Hopefully the previous section has given
you sufficient guidance to architecting and deploying your first
virtualized database servers, even if only in non-production
environments. This section focuses on real-world monitoring of your
virtualized database servers, identifying specific changes you may need
to make to your monitoring processes and confirming which aspects of
your current monitoring can remain unchanged.
Traditionally we have monitored Windows servers
and servers running SQL Server with tools such as Performance Monitor.
These tools have counters that are designed to expose the true
utilization of a server’s hardware and the operating system’s demands on
it. For example, we can look at the workload of a server’s CPUs by
monitoring the % utilization values shown in Performance Monitor.
Likewise, we can see how much memory the server has both used and
available by looking at similar counters. These counters were perfect in
the physical server world because we knew if Windows booted up and saw 4
logical CPUs and 16GB of memory then all of that resource would be
available to the operating system and usually SQL Server as well.

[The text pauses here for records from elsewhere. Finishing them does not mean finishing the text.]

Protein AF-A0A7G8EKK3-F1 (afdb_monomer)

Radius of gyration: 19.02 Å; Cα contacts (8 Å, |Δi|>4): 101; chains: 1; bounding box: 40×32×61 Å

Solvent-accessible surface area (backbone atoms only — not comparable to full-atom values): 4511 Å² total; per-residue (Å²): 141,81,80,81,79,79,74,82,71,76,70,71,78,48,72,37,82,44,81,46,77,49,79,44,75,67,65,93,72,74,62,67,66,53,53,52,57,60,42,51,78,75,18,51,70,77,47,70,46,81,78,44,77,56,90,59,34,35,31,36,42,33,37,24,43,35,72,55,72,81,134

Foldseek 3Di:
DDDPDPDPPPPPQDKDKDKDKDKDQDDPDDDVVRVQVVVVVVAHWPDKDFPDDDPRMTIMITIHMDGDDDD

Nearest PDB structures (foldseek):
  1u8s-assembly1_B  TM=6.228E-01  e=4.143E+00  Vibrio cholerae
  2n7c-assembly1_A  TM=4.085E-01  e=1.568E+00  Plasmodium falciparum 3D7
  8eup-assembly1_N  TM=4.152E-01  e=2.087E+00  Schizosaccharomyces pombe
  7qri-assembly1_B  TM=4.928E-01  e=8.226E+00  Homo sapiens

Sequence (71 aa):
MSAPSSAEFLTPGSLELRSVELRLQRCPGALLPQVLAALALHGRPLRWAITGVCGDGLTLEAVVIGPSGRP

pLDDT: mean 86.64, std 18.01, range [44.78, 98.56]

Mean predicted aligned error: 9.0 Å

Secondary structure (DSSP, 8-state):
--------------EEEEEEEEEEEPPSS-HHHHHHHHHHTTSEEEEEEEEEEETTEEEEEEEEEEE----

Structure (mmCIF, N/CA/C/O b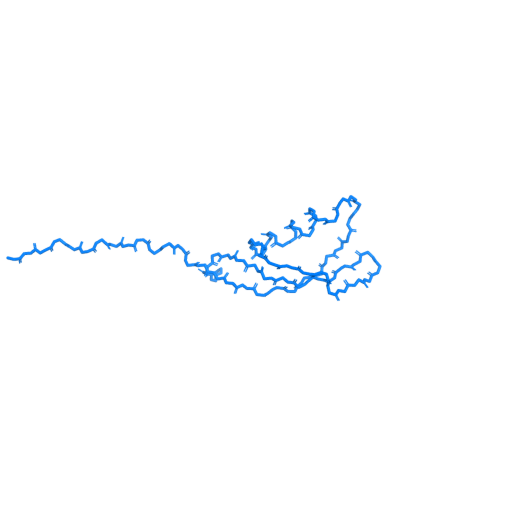ackbone):
data_AF-A0A7G8EKK3-F1
#
_entry.id   AF-A0A7G8EKK3-F1
#
loop_
_atom_site.group_PDB
_atom_site.id
_atom_site.type_symbol
_atom_site.label_atom_id
_atom_site.label_alt_id
_atom_site.label_comp_id
_atom_site.label_asym_id
_atom_site.label_entity_id
_atom_site.label_seq_id
_atom_site.pdbx_PDB_ins_code
_atom_site.Cartn_x
_atom_site.Cartn_y
_atom_site.Cartn_z
_atom_site.occupancy
_atom_site.B_iso_or_equiv
_atom_site.auth_seq_id
_atom_site.auth_comp_id
_atom_site.auth_asym_id
_atom_site.auth_atom_id
_atom_site.pdbx_PDB_model_num
ATOM 1 N N . MET A 1 1 ? -29.293 23.023 45.407 1.00 48.19 1 MET A N 1
ATOM 2 C CA . MET A 1 1 ? -28.596 21.952 44.665 1.00 48.19 1 MET A CA 1
ATOM 3 C C . MET A 1 1 ? -28.612 22.332 43.196 1.00 48.19 1 MET A C 1
ATOM 5 O O . MET A 1 1 ? -29.691 22.333 42.631 1.00 48.19 1 MET A O 1
ATOM 9 N N . SER A 1 2 ? -27.462 22.677 42.616 1.00 44.78 2 SER A N 1
ATOM 10 C CA . SER A 1 2 ? -27.271 22.751 41.160 1.00 44.78 2 SER A CA 1
ATOM 11 C C . SER A 1 2 ? -25.818 22.383 40.880 1.00 44.78 2 SER A C 1
ATOM 13 O O . SER A 1 2 ? -24.915 23.121 41.263 1.00 44.78 2 SER A O 1
ATOM 15 N N . ALA A 1 3 ? -25.595 21.205 40.302 1.00 51.84 3 ALA A N 1
ATOM 16 C CA . ALA A 1 3 ? -24.291 20.811 39.786 1.00 51.84 3 ALA A CA 1
ATOM 17 C C . ALA A 1 3 ? -24.087 21.463 38.405 1.00 51.84 3 ALA A C 1
ATOM 19 O O . ALA A 1 3 ? -25.062 21.583 37.657 1.00 51.84 3 ALA A O 1
ATOM 20 N N . PRO A 1 4 ? -22.868 21.901 38.050 1.00 50.75 4 PRO A N 1
ATOM 21 C CA . PRO A 1 4 ? -22.600 22.409 36.715 1.00 50.75 4 PRO A CA 1
ATOM 22 C C . PRO A 1 4 ? -22.742 21.289 35.677 1.00 50.75 4 PRO A C 1
ATOM 24 O O . PRO A 1 4 ? -22.283 20.165 35.880 1.00 50.75 4 PRO A O 1
ATOM 27 N N . SER A 1 5 ? -23.409 21.646 34.578 1.00 57.12 5 SER A N 1
ATOM 28 C CA . SER A 1 5 ? -23.620 20.854 33.369 1.00 57.12 5 SER A CA 1
ATOM 29 C C . SER A 1 5 ? -22.325 20.167 32.946 1.00 57.12 5 SER A C 1
ATOM 31 O O . SER A 1 5 ? -21.325 20.835 32.677 1.00 57.12 5 SER A O 1
ATOM 33 N N . SER A 1 6 ? -22.347 18.833 32.931 1.00 54.59 6 SER A N 1
ATOM 34 C CA . SER A 1 6 ? -21.243 17.998 32.473 1.00 54.59 6 SER A CA 1
ATOM 35 C C . SER A 1 6 ? -20.789 18.466 31.099 1.00 54.59 6 SER A C 1
ATOM 37 O O . SER A 1 6 ? -21.592 18.576 30.177 1.00 54.59 6 SER A O 1
ATOM 39 N N . ALA A 1 7 ? -19.499 18.780 31.022 1.00 53.84 7 ALA A N 1
ATOM 40 C CA . ALA A 1 7 ? -18.806 19.188 29.821 1.00 53.84 7 ALA A CA 1
ATOM 41 C C . ALA A 1 7 ? -19.244 18.339 28.624 1.00 53.84 7 ALA A C 1
ATOM 43 O O . ALA A 1 7 ? -19.180 17.108 28.673 1.00 53.84 7 ALA A O 1
ATOM 44 N N . GLU A 1 8 ? -19.654 19.017 27.554 1.00 49.31 8 GLU A N 1
ATOM 45 C CA . GLU A 1 8 ? -19.618 18.475 26.205 1.00 49.31 8 GLU A CA 1
ATOM 46 C C . GLU A 1 8 ? -18.182 18.013 25.955 1.00 49.31 8 GLU A C 1
ATOM 48 O O . GLU A 1 8 ? -17.295 18.787 25.595 1.00 49.31 8 GLU A O 1
ATOM 53 N N . PHE A 1 9 ? -17.924 16.736 26.229 1.00 53.59 9 PHE A N 1
ATOM 54 C CA . PHE A 1 9 ? -16.776 16.056 25.673 1.00 53.59 9 PHE A CA 1
ATOM 55 C C . PHE A 1 9 ? -16.951 16.174 24.166 1.00 53.59 9 PHE A C 1
ATOM 57 O O . PHE A 1 9 ? -17.802 15.505 23.584 1.00 53.59 9 PHE A O 1
ATOM 64 N N . LEU A 1 10 ? -16.175 17.066 23.552 1.00 52.50 10 LEU A N 1
ATOM 65 C CA . LEU A 1 10 ? -15.911 17.062 22.124 1.00 52.50 10 LEU A CA 1
ATOM 66 C C . LEU A 1 10 ? -15.516 15.627 21.786 1.00 52.50 10 LEU A C 1
ATOM 68 O O . LEU A 1 10 ? -14.398 15.211 22.090 1.00 52.50 10 LEU A O 1
ATOM 72 N N . THR A 1 11 ? -16.454 14.833 21.268 1.00 58.25 11 THR A N 1
ATOM 73 C CA . THR A 1 11 ? -16.156 13.463 20.865 1.00 58.25 11 THR A CA 1
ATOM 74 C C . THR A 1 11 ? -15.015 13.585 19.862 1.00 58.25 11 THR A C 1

This can cause issues; what does 100% of CPU
utilization or 8GB of available memory actually represent in the virtual
world? In environments where no restriction, contention, or
over-allocation of resources has been configured, some certainty can be
found from performance data. In larger, more complex environments,
contention ratios or memory allocation might be changing on a
minute-by-minute basis.
The example shown in Figure 1
demonstrates how in a Hyper-V environment, the same performance metric
monitored in two places can be so different because of an underlying
resource limitation in place. VMware provides its own Performance
Monitor counters through the VM Memory and VM Processor objects.

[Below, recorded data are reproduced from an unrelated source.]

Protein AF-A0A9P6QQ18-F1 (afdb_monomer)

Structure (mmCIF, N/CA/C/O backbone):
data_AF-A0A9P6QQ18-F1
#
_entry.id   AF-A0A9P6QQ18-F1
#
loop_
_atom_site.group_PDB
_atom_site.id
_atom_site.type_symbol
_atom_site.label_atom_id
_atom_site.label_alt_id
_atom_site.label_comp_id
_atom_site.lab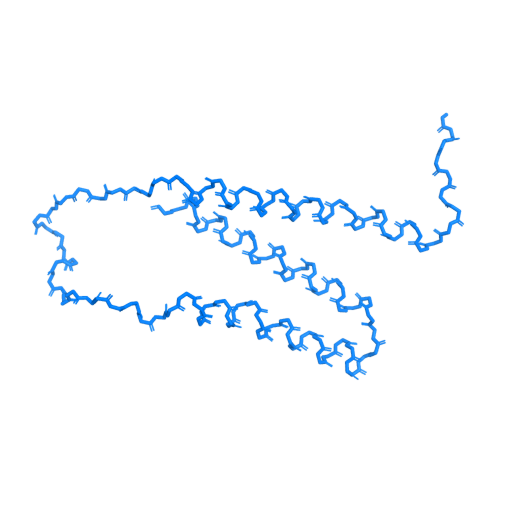el_asym_id
_atom_site.label_entity_id
_atom_site.label_seq_id
_atom_site.pdbx_PDB_ins_code
_atom_site.Cartn_x
_atom_site.Cartn_y
_atom_site.Cartn_z
_atom_site.occupancy
_atom_site.B_iso_or_equiv
_atom_site.auth_seq_id
_atom_site.auth_comp_id
_a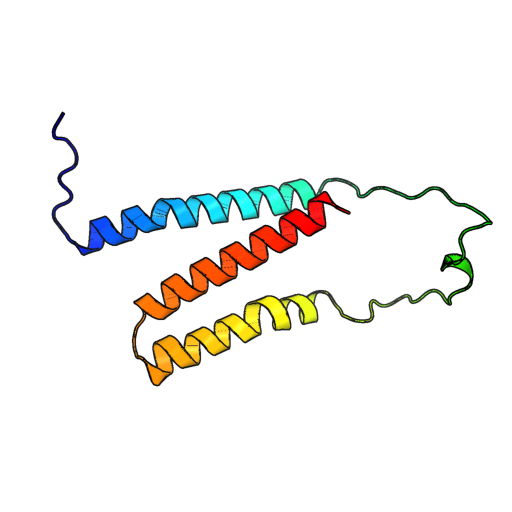tom_site.auth_asym_id
_atom_site.auth_atom_id
_atom_site.pdbx_PDB_model_num
ATOM 1 N N . MET A 1 1 ? -6.898 34.464 17.664 1.00 44.88 1 MET A N 1
ATOM 2 C CA . MET A 1 1 ? -7.584 33.560 16.716 1.00 44.88 1 MET A CA 1
ATOM 3 C C . MET A 1 1 ? -7.899 32.262 17.448 1.00 44.88 1 MET A C 1
ATOM 5 O O . MET A 1 1 ? -7.136 31.315 17.383 1.00 44.88 1 MET A O 1
ATOM 9 N N . GLU A 1 2 ? -8.997 32.252 18.199 1.00 58.38 2 GLU A N 1
ATOM 10 C CA . GLU A 1 2 ? -9.526 31.084 18.920 1.00 58.38 2 GLU A CA 1
ATOM 11 C C . GLU A 1 2 ? -10.723 30.558 18.114 1.00 58.38 2 GLU A C 1
ATOM 13 O O . GLU A 1 2 ? -11.852 30.938 18.406 1.00 58.38 2 GLU A O 1
ATOM 18 N N . MET A 1 3 ? -10.514 29.797 17.030 1.00 56.69 3 MET A N 1
ATOM 19 C CA . MET A 1 3 ? -11.647 29.430 16.151 1.00 56.69 3 MET A CA 1
ATOM 20 C C . MET A 1 3 ? -11.926 27.933 15.990 1.00 56.69 3 MET A C 1
ATOM 22 O O . MET A 1 3 ? -12.963 27.586 15.446 1.00 56.69 3 MET A O 1
ATOM 26 N N . PHE A 1 4 ? -11.125 27.022 16.552 1.00 62.69 4 PHE A N 1
ATOM 27 C CA . PHE A 1 4 ? -11.479 25.592 16.540 1.00 62.69 4 PHE A CA 1
ATOM 28 C C . PHE A 1 4 ? -11.140 24.892 17.858 1.00 62.69 4 PHE A C 1
ATOM 30 O O . PHE A 1 4 ? -10.296 23.999 17.931 1.00 62.69 4 PHE A O 1
ATOM 37 N N . ARG A 1 5 ? -11.841 25.262 18.936 1.00 65.56 5 ARG A N 1
ATOM 38 C CA . ARG A 1 5 ? -11.855 24.459 20.166 1.00 65.56 5 ARG A CA 1
ATOM 39 C C . ARG A 1 5 ? -12.746 23.233 19.950 1.00 65.56 5 ARG A C 1
ATOM 41 O O . ARG A 1 5 ? -13.927 23.233 20.288 1.00 65.56 5 ARG A O 1
ATOM 48 N N . ILE A 1 6 ? -12.174 22.193 19.344 1.00 60.19 6 ILE A N 1
ATOM 49 C CA . ILE A 1 6 ? -12.843 20.904 19.128 1.00 60.19 6 ILE A CA 1
ATOM 50 C C . ILE A 1 6 ? -13.253 20.335 20.496 1.00 60.19 6 ILE A C 1
ATOM 52 O O . ILE A 1 6 ? -12.412 20.100 21.363 1.00 60.19 6 ILE A O 1
ATOM 56 N N . LYS A 1 7 ? -14.565 20.185 20.701 1.00 62.78 7 LYS A N 1
ATOM 57 C CA . LYS A 1 7 ? -15.180 19.963 22.018 1.00 62.78 7 LYS A CA 1
ATOM 58 C C . LYS A 1 7 ? -15.162 18.498 22.477 1.00 62.78 7 LYS A C 1
ATOM 60 O O . LYS A 1 7 ? -15.290 18.256 23.671 1.00 62.78 7 LYS A O 1
ATOM 65 N N . SER A 1 8 ? -15.013 17.532 21.562 1.00 61.25 8 SER A N 1
ATOM 66 C CA . SER A 1 8 ? -15.037 16.097 21.876 1.00 61.25 8 SER A CA 1
ATOM 67 C C . SER A 1 8 ? -13.687 15.411 21.601 1.00 61.25 8 SER A C 1
ATOM 69 O O . SER A 1 8 ? -13.078 15.646 20.551 1.00 61.25 8 SER A O 1
ATOM 71 N N . PRO A 1 9 ? -13.217 14.527 22.506 1.00 66.12 9 PRO A N 1
ATOM 72 C CA . PRO A 1 9 ? -11.983 13.758 22.314 1.00 66.12 9 PRO A CA 1
ATOM 73 C C . PRO A 1 9 ? -11.997 12.906 21.036 1.00 66.12 9 PRO A C 1
ATOM 75 O O . PRO A 1 9 ? -10.982 12.787 20.358 1.00 66.12 9 PRO A O 1
ATOM 78 N N . SER A 1 10 ? -13.166 12.374 20.665 1.00 65.75 10 SER A N 1
ATOM 79 C CA . SER A 1 10 ? -13.357 11.558 19.463 1.00 65.75 10 SER A CA 1
ATOM 80 C C . SER A 1 10 ? -13.193 12.352 18.166 1.00 65.75 10 SER A C 1
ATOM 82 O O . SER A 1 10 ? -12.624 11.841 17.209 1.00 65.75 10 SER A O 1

Information and Misinformation from Performance Monitor
Clearly, the same tools that used to
reliably provide us with monitoring information can now be sources of
misinformation as you’ll now see.
Performance Monitor is still the most efficient
way to monitor a virtual server’s performance. The only caveat is to
ensure that you monitor the right counters from the right source.
Some Performance Monitor counters collected from
within the virtual server are as valid and useful as they are on a
physical server. Logical storage performance data, for example, will
help you monitor the virtual server’s I/O workload and enables you to
measure what percentage of the host server’s HBA capacity SQL Server is
using, as well as ensure that SQL Server’s read and write latencies are
acceptable.
While the role of the hypervisor is to make the
virtual server believe it is running on dedicated hardware and totally
abstract it from the underlying physical hardware, some calls to
specific hardware-related APIs are passed by the hypervisor straight
through to the physical hardware. An example of this is retrieving
technical information about the CPU that an instance of Windows is
using. Figure 2 shows an example of information retrieved by Windows running on a Hyper-V virtual server.

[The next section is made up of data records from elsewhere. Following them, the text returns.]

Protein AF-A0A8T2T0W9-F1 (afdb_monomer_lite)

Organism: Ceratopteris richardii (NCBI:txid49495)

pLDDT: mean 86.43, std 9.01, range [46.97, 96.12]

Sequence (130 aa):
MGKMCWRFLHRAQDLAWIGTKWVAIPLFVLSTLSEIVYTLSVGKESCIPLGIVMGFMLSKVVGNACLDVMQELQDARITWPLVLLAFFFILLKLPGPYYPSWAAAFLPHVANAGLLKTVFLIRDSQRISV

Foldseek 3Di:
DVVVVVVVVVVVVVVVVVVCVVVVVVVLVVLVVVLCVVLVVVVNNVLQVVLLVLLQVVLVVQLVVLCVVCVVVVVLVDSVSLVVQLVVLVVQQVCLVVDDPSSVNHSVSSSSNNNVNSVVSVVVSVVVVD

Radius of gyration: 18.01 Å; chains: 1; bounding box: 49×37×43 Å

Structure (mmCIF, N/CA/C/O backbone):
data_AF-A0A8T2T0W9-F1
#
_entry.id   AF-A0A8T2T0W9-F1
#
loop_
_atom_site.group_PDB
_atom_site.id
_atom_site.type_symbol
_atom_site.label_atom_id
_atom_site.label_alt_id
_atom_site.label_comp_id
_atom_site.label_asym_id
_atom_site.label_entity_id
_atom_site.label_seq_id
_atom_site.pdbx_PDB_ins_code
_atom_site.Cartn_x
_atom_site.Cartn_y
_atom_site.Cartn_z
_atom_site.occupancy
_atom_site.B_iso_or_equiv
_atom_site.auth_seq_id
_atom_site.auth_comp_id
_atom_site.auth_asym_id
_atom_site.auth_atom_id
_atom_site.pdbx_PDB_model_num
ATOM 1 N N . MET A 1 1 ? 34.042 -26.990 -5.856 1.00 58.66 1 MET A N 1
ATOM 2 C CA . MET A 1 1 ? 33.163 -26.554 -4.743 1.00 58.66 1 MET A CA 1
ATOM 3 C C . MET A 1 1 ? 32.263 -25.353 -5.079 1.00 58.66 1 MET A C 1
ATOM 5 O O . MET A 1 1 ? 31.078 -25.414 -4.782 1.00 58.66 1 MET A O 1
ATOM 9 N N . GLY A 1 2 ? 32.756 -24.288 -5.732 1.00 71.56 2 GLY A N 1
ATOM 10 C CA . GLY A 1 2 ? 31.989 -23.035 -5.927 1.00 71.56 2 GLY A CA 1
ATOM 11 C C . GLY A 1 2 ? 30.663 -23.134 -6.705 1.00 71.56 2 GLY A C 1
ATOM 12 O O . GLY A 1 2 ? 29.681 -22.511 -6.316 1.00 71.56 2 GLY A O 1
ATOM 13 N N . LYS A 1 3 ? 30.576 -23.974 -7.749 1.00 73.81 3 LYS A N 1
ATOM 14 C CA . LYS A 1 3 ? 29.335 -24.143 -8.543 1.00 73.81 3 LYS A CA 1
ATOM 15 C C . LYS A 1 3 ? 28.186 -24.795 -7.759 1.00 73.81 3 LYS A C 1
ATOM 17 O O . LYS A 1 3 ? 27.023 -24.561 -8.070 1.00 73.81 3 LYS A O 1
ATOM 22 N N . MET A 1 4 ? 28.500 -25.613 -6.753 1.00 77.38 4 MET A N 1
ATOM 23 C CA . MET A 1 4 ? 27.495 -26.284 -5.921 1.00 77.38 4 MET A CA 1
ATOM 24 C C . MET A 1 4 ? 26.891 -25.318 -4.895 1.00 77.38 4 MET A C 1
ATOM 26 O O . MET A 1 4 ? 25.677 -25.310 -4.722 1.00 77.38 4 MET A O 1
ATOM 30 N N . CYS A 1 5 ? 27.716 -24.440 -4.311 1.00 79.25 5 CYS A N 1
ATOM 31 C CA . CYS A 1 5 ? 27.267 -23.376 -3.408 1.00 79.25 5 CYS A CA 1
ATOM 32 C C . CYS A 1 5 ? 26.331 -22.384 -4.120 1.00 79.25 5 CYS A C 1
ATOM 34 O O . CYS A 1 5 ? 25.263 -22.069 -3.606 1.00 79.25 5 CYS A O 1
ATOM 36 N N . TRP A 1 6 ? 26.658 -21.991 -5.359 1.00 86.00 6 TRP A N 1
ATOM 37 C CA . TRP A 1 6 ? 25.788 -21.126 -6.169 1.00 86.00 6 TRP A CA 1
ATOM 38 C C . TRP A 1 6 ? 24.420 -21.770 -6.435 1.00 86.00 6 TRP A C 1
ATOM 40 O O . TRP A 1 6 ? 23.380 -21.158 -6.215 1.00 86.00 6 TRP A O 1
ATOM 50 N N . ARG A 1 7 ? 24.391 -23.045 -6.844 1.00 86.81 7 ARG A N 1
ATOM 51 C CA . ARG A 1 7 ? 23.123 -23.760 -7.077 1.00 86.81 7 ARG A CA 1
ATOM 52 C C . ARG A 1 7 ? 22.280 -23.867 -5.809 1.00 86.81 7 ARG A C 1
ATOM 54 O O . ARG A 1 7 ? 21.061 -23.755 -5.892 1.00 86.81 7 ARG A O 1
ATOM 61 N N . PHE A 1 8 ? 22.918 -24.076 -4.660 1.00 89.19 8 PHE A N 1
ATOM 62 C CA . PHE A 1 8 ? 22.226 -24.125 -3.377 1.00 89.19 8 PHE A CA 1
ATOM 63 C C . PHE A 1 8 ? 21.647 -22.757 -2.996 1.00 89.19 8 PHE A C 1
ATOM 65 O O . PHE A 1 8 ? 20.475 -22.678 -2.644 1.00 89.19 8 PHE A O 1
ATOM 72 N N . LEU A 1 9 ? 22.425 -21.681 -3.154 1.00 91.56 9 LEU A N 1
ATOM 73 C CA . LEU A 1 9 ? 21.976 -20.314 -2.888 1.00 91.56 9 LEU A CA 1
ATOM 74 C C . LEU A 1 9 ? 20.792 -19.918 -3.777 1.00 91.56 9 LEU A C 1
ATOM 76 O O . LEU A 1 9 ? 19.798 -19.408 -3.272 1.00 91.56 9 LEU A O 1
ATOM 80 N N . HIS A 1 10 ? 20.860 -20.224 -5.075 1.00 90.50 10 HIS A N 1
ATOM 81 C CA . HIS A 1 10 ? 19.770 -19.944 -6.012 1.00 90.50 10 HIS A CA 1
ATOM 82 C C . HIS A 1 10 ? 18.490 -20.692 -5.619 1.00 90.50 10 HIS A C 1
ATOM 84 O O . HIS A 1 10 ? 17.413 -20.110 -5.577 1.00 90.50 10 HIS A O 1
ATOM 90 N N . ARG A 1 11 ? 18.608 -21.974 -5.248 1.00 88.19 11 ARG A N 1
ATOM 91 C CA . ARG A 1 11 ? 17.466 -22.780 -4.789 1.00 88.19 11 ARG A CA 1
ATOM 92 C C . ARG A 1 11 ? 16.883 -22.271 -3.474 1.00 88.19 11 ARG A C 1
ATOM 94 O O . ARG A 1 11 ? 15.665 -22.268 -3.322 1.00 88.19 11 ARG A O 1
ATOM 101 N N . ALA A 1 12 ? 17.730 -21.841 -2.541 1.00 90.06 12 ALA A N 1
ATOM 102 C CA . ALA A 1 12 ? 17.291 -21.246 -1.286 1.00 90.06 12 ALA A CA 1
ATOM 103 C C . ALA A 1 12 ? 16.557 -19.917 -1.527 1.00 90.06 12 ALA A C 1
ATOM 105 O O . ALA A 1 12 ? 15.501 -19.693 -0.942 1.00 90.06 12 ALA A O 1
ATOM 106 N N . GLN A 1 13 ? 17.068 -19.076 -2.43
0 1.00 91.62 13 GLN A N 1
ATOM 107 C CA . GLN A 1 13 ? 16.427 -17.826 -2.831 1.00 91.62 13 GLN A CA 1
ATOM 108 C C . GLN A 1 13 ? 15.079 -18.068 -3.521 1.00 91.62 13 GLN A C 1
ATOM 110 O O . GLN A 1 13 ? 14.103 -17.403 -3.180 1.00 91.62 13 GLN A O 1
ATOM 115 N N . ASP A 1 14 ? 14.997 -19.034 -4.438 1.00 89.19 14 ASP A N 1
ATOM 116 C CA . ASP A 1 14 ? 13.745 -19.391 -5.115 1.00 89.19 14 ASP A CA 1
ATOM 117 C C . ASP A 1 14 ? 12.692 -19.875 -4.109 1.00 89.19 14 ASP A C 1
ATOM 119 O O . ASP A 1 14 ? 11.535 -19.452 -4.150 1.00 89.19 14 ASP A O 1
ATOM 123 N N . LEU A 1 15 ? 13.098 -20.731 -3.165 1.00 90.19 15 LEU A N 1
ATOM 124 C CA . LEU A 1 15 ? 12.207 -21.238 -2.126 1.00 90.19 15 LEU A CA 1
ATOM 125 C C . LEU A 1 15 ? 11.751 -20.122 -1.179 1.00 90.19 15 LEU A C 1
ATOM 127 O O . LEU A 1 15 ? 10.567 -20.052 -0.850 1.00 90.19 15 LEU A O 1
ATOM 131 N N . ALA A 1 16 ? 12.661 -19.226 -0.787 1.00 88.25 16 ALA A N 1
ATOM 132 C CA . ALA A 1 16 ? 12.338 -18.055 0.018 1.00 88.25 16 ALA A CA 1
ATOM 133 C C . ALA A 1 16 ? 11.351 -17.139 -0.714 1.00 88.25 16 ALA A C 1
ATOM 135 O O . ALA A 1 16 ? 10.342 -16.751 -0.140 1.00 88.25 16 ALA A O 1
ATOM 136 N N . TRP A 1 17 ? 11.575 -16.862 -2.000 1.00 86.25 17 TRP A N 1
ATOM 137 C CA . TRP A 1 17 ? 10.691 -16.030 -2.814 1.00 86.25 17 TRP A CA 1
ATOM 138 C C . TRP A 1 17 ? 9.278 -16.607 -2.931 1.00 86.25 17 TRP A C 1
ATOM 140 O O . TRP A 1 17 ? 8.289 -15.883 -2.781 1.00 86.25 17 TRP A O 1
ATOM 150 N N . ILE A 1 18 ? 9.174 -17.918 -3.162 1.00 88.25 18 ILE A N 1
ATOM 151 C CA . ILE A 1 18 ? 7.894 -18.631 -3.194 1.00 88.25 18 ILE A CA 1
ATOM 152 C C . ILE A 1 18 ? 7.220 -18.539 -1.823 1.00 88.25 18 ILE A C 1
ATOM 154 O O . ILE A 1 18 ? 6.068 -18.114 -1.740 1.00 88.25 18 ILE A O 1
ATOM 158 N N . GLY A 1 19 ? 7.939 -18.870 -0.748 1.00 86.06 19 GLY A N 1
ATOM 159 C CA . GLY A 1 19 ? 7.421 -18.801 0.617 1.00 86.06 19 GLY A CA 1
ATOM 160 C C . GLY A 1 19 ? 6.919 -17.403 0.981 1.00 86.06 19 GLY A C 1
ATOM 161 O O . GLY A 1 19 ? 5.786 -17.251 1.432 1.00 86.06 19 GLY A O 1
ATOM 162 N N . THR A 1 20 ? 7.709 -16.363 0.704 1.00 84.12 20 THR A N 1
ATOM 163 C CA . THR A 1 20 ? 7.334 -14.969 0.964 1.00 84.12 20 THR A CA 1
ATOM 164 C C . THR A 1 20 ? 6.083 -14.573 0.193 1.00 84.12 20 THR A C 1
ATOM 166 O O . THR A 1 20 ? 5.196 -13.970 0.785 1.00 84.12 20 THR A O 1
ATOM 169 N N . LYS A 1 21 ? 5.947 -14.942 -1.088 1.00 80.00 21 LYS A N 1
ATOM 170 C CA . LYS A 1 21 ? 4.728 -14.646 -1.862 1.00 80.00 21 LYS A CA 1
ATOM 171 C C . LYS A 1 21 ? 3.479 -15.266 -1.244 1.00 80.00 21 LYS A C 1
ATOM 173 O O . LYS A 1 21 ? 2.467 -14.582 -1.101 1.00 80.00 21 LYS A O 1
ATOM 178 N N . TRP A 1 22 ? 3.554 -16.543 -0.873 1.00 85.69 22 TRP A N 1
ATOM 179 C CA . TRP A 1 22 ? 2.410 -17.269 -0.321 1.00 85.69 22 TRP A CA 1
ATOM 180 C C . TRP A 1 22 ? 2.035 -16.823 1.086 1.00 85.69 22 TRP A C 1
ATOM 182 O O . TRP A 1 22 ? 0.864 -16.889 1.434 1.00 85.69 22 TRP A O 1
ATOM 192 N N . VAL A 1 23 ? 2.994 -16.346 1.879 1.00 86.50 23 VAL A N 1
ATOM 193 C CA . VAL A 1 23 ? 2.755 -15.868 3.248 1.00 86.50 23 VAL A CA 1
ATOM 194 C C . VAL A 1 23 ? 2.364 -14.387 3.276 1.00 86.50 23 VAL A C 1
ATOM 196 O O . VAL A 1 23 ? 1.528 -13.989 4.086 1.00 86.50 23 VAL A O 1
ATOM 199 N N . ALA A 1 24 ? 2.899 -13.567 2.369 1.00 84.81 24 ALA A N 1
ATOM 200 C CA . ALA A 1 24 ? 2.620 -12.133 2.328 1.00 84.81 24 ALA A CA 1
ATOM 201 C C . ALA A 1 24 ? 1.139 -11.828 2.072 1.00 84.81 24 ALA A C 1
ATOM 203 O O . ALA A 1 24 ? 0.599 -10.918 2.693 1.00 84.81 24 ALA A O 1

These hardware query requests are passed straight
through to the hardware because it would be difficult for virtualization
vendors to know what “artificial” value to pass back today and in the
future in order to guarantee compatibility with any applications that
check the version of the CPU on which they’re running. This behavior
enables you to put the information that Windows or a tool like CPU-Z
returns into perspective, particularly as it’s able to find the clock
speed of the physical CPU even though the hypervisor might be limiting
your access to only a portion of the available clock speed.
SQL Server wait stats are another area to consider
when you are determining your sources of information or misinformation.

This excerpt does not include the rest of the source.